Scientists Block Happy-Feel-Good Response
Scientists are keenly aware of the gap in patient results with current treatments and have been working to develop therapies that prevent the brain from falling victim to its own rewards system. Check it out: right now, you might be treated with buprenorphine, which is a drug that binds to opioid receptors and provides them with a tiny amount of what they are craving.
New Drugs Being Developed Block Cravings
They block the enzymes that trigger the neurons that release dopamine that feeds the receptors. Instead of working at the end of the process, these drugs start at the beginning.
One of these drugs, vigabatrin, is already on the market but for some, the dose required for it to be effective is high, which can increase the risk of serious side effects or adverse events. Enter OV329, a new drug currently in early phase clinical trials that has a 100-times stronger bond than vigabatrin. OV329 is like Gorilla Glue, sticking to the enzymes and preventing the release of dopamine.
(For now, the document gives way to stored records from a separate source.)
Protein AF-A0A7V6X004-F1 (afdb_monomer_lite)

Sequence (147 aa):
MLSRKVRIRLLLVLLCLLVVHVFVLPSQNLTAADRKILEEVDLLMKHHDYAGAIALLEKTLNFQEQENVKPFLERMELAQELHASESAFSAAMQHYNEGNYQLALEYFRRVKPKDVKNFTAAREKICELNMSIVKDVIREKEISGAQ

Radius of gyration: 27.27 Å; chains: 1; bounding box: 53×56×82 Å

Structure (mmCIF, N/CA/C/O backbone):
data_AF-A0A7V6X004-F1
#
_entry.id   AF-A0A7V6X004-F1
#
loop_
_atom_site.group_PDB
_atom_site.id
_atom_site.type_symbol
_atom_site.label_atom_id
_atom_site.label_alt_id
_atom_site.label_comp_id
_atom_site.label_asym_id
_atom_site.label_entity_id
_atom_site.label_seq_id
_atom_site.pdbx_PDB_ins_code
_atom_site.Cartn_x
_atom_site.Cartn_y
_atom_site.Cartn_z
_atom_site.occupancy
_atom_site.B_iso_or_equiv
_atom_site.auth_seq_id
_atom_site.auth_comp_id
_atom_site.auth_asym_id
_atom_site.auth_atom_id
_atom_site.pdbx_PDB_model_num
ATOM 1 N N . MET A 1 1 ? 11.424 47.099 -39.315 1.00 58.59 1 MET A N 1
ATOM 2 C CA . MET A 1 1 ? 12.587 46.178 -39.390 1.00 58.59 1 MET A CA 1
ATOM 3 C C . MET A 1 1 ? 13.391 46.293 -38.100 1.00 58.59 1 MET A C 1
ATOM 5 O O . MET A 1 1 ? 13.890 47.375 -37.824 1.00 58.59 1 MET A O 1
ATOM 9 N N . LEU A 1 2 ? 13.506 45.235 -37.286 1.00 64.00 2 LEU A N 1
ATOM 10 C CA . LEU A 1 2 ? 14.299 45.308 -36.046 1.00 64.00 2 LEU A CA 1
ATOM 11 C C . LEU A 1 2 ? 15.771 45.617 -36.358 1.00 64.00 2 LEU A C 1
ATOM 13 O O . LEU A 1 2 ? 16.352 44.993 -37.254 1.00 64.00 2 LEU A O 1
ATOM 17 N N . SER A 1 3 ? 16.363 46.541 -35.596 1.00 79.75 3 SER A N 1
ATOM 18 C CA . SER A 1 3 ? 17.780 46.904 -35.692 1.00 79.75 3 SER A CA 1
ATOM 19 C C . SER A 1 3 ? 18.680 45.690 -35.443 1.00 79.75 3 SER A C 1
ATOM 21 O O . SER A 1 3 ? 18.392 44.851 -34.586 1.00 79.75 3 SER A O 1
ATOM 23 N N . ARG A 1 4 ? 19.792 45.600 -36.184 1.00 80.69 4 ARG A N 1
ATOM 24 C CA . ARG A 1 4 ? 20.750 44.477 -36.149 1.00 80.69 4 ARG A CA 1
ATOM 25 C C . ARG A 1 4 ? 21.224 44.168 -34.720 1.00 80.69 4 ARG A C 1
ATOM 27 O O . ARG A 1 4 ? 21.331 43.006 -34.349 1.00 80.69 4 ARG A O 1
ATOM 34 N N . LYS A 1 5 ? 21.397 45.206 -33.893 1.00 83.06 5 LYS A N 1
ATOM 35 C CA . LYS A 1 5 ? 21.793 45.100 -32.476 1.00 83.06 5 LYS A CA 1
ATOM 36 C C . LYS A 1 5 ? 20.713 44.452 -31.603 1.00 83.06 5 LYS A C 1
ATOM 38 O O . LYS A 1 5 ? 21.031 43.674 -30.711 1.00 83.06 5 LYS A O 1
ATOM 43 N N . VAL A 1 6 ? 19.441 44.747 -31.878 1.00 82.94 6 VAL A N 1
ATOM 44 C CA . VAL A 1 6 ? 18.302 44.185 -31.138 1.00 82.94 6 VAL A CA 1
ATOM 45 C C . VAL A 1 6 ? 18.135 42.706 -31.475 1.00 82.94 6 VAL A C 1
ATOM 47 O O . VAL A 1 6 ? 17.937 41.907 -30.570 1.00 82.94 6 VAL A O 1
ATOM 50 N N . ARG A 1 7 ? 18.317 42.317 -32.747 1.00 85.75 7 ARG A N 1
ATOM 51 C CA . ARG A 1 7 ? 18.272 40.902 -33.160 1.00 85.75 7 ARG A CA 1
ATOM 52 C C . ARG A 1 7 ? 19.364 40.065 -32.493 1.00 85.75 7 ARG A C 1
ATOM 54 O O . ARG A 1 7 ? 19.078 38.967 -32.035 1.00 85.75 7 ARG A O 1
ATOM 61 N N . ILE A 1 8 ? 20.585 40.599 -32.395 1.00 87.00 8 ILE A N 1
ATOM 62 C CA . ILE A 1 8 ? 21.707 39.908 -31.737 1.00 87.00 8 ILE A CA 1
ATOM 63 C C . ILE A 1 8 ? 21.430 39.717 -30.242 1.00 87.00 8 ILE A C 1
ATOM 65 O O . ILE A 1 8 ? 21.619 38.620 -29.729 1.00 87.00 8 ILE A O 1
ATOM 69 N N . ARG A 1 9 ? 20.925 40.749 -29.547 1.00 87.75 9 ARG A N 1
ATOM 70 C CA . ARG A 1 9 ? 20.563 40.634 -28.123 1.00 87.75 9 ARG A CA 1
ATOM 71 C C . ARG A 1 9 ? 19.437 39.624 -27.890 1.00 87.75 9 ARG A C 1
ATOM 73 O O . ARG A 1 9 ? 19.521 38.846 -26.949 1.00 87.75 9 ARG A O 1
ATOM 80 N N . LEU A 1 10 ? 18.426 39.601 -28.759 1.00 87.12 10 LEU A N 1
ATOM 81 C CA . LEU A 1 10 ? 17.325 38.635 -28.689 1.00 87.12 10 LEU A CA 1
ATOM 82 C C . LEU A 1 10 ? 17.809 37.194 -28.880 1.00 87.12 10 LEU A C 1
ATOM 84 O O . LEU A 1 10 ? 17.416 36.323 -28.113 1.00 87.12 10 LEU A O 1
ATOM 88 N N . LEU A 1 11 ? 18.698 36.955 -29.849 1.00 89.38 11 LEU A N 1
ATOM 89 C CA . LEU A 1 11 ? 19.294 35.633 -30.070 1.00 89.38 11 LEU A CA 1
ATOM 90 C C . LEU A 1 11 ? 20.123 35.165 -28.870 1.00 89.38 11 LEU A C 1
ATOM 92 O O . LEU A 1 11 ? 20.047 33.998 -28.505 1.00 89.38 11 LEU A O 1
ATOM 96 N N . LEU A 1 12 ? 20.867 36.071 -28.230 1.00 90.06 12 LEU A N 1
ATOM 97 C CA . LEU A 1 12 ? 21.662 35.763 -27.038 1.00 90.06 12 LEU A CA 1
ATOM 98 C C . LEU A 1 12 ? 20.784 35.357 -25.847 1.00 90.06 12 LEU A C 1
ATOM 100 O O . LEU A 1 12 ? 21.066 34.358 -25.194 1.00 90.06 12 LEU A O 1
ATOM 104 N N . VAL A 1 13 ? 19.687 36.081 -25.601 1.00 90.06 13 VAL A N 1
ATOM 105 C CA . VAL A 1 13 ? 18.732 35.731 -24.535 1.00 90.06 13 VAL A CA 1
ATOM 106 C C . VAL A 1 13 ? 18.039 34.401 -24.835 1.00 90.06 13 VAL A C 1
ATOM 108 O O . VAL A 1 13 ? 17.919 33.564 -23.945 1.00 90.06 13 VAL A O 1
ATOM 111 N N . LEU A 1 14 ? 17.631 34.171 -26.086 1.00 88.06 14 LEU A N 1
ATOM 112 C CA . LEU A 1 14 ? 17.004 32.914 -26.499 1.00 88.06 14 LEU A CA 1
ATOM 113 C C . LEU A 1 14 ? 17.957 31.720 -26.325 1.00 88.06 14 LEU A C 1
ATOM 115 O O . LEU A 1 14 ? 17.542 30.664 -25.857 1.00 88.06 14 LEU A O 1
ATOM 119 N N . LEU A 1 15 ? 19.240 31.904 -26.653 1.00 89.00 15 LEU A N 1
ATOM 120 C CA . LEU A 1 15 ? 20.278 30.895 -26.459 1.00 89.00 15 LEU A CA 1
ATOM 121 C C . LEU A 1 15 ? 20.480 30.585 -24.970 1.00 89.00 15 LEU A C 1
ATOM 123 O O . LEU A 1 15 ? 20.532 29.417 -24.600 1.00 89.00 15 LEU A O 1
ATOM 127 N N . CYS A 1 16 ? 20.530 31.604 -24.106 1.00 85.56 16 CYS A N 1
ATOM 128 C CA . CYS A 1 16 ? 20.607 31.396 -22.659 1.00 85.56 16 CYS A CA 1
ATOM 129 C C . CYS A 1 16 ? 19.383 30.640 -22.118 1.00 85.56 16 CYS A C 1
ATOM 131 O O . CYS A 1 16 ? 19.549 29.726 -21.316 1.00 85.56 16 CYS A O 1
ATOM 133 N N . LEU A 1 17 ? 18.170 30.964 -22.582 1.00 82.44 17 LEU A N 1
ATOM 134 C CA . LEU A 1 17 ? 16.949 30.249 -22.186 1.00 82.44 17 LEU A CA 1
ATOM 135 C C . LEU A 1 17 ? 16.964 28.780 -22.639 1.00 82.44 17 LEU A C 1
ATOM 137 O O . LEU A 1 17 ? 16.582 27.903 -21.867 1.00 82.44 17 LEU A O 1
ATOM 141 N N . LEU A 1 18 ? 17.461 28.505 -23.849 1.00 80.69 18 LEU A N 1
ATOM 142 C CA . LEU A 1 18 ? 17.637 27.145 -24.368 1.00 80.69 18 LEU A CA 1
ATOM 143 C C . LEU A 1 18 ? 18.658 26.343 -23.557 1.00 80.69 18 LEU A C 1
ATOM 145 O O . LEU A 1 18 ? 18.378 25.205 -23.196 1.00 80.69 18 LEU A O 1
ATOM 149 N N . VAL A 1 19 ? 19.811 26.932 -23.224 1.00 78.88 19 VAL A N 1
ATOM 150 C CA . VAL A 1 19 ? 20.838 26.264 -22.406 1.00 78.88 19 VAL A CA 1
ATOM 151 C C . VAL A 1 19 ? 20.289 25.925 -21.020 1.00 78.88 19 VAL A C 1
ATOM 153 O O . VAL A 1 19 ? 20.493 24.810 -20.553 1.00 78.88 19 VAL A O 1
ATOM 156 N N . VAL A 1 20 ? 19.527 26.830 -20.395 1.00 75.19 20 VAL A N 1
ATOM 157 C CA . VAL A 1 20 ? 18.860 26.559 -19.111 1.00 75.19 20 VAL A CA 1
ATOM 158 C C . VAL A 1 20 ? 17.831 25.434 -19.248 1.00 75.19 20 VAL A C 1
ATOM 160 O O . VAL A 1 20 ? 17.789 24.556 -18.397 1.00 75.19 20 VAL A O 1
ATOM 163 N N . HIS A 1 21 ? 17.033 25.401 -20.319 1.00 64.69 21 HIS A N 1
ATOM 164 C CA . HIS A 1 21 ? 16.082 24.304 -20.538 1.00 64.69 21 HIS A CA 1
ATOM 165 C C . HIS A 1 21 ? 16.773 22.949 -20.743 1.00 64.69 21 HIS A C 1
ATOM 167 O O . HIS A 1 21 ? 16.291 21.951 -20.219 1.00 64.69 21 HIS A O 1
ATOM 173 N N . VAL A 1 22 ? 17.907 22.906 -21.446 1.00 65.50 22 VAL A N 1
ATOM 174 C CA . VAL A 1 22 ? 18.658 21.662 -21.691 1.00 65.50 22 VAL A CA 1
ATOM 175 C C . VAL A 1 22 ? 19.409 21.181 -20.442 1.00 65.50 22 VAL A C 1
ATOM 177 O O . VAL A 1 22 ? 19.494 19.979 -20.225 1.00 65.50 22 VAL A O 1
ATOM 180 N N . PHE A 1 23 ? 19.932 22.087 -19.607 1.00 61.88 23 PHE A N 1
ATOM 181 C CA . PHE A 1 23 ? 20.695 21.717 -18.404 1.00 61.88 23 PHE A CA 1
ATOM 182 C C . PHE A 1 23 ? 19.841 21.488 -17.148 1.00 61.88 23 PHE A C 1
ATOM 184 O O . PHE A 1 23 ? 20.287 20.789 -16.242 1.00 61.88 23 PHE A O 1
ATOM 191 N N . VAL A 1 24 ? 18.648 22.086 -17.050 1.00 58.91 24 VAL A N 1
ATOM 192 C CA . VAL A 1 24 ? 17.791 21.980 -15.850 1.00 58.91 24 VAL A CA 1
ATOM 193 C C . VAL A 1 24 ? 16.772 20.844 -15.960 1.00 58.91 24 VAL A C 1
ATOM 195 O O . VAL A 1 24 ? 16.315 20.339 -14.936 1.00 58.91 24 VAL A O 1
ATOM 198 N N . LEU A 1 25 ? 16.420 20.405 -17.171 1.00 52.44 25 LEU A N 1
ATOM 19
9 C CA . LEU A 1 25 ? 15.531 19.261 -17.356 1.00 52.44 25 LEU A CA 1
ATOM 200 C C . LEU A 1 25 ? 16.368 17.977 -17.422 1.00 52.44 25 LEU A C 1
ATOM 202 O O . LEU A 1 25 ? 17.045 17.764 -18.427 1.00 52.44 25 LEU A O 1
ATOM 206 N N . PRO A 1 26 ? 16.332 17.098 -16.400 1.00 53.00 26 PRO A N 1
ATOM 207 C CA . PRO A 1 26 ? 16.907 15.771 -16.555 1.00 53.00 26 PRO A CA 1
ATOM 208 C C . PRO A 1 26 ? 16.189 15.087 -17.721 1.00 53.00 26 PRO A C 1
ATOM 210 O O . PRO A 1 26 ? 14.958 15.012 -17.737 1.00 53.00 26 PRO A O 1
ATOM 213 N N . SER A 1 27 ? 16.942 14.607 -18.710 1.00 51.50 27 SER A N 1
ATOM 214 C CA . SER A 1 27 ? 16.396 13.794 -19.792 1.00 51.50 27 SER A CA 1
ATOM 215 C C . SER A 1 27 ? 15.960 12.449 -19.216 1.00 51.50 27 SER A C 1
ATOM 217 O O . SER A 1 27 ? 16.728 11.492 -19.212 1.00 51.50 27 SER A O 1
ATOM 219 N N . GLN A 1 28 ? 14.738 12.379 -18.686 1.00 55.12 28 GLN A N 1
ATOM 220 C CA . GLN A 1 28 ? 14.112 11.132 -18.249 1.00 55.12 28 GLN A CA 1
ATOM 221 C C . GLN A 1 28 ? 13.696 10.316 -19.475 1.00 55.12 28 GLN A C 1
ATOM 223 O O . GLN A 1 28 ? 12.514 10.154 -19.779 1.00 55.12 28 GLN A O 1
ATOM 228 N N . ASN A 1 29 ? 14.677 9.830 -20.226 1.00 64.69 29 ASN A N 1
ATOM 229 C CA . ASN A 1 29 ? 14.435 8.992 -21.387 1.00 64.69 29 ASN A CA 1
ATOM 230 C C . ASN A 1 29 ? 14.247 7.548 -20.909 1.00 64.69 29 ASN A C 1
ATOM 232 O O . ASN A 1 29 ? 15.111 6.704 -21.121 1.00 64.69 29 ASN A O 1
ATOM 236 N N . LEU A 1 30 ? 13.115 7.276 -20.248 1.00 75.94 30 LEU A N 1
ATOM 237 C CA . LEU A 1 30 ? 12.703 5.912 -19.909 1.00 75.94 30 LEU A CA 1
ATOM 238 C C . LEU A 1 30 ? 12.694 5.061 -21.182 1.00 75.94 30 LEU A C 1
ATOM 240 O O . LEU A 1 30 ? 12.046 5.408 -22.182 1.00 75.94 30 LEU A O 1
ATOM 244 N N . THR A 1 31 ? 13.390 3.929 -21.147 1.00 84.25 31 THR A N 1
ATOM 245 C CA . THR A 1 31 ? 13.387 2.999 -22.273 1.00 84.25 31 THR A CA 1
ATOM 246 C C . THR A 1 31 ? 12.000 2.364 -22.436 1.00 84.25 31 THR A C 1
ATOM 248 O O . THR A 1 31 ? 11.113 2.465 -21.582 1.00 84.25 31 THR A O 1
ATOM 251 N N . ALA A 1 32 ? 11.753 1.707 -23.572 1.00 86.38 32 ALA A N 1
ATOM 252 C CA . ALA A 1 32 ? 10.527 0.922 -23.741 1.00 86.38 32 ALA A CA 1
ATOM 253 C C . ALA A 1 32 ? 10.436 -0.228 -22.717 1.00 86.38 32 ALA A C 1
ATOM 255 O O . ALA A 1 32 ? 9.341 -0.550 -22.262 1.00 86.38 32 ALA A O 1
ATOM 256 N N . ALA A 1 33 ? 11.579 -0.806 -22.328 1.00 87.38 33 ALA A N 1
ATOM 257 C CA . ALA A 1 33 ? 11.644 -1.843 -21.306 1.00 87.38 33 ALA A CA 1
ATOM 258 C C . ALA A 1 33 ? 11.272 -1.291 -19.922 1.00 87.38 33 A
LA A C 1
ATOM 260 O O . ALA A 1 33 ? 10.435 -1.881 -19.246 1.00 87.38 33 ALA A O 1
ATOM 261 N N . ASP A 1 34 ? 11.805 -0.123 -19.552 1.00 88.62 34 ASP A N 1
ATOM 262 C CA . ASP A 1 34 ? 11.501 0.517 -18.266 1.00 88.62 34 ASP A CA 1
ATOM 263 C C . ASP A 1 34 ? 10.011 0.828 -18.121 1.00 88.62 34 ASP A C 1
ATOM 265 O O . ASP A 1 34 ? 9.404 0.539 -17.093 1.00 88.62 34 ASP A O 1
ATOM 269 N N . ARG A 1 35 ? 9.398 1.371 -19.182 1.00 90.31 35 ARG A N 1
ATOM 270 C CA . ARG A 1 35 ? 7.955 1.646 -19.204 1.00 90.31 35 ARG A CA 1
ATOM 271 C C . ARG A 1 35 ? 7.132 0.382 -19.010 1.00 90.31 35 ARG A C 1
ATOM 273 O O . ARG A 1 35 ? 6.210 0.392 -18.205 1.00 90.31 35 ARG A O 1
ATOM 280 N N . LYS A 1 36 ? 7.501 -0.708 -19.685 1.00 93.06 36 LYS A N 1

It basically stops the brain’s reward system before it gets started.
How well does it work? Addicted rats that self-administer cocaine or nicotine were treated with OV329 and researchers found that the dopamine spikes were dampened which blocked the reward response and stopped the rats from taking more of the drug they were addicted to.
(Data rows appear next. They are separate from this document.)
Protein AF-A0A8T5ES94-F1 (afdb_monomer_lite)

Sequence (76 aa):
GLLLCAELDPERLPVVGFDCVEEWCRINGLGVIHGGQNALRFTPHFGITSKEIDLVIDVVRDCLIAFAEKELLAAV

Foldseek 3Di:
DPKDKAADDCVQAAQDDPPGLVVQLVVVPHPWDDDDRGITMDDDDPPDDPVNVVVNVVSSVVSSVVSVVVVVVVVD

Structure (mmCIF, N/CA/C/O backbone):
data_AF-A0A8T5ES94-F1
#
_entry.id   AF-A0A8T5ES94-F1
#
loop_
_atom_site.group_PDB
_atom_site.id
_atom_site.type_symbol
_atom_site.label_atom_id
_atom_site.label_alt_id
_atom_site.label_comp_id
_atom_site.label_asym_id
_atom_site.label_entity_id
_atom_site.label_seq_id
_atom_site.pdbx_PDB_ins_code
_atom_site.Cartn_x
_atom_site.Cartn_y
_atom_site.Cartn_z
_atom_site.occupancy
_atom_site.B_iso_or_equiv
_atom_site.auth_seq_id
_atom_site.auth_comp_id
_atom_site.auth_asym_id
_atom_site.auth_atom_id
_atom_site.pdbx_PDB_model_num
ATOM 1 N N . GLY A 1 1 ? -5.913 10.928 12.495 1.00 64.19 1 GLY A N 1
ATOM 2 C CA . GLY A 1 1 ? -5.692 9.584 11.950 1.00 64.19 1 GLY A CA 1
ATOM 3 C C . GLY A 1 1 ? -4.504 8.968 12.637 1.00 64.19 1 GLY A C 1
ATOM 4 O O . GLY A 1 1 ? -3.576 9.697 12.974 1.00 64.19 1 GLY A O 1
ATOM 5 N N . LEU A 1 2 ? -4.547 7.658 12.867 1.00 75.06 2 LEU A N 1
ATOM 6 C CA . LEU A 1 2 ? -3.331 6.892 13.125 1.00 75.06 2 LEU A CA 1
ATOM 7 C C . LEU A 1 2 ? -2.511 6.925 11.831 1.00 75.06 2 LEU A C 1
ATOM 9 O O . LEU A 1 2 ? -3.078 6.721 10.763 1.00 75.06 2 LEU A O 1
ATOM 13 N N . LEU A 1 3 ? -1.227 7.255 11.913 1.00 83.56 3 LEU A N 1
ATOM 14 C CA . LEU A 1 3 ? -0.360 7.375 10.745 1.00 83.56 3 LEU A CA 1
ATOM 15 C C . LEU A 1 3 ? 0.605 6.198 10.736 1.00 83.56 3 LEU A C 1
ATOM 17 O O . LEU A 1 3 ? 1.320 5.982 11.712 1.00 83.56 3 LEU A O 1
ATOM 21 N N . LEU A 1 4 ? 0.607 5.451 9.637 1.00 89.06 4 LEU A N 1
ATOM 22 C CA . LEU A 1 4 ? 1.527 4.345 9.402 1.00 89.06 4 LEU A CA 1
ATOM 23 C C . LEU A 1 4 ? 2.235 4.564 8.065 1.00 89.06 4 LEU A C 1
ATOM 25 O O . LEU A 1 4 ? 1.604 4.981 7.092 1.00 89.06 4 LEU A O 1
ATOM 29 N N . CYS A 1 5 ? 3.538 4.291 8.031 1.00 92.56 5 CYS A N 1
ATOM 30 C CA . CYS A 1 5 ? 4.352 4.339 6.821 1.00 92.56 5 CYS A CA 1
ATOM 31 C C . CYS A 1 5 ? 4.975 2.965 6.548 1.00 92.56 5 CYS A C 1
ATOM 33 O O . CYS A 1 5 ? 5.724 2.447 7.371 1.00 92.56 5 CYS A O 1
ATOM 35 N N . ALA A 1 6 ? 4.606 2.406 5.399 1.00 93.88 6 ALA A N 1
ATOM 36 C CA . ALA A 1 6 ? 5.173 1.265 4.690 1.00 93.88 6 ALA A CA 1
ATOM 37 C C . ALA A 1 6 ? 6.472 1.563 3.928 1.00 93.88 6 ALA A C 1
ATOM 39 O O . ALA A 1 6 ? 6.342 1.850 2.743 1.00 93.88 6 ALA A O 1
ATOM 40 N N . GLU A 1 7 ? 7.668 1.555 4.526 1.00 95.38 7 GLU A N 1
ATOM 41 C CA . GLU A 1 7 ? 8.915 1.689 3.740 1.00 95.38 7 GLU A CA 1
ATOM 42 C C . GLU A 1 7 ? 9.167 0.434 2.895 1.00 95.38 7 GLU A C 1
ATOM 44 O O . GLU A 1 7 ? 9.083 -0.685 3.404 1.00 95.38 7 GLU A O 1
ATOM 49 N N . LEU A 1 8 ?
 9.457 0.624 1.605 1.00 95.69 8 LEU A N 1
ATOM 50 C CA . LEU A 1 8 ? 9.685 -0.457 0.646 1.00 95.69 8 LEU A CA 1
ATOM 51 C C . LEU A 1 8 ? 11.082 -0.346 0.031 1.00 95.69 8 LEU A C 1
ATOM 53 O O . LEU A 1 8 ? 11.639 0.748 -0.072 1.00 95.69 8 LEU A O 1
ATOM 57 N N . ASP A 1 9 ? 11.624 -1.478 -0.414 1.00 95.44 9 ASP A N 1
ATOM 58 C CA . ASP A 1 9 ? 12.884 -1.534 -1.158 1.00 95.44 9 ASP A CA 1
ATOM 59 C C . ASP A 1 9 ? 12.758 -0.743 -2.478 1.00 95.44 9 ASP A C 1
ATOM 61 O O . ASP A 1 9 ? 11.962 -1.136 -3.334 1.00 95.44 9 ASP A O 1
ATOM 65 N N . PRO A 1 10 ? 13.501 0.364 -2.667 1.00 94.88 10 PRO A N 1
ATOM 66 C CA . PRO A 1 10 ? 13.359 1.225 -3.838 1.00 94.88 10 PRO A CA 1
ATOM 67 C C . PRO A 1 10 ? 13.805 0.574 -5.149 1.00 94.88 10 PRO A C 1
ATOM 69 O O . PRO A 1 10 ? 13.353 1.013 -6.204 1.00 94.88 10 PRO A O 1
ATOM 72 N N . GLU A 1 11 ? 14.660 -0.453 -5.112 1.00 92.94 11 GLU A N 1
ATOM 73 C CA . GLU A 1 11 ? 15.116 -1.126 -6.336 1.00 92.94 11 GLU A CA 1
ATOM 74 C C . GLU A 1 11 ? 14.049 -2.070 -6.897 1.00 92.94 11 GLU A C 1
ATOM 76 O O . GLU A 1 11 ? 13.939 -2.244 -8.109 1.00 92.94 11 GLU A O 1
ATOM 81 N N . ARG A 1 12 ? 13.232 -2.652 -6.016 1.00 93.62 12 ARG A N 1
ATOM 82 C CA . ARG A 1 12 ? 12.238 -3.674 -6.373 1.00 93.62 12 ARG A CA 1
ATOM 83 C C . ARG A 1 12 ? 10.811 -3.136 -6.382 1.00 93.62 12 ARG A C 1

Cocaine Addiction Drug Therapy Shows Success in the Lab
Located in the center of the reward system, D3 receptors influence reward and motivation areas of the brain. People with cocaine addictions have a preponderance of these receptors in their neural pathways so being able to control them could improve recovery success. D3R-blockers have been shown to significantly reduce lab rats’ need to self-administer drugs like opioids, cocaine, and methamphetamines. And while early variations of the medication weren’t very stable, newer variations are. In fact, rats addicted to oxycodone dramatically reduced their intake after being treated with the newer D3R blockers. Research is still in the early phase, but the results of rat and primate studies have shown promising results.
Uses for these new drug addiction therapies may go far beyond the current target groups. In fact, because of how and where they work in the brain, these types of medications may even be effective for other types of addictions and compulsions such as eating, shopping, and gambling.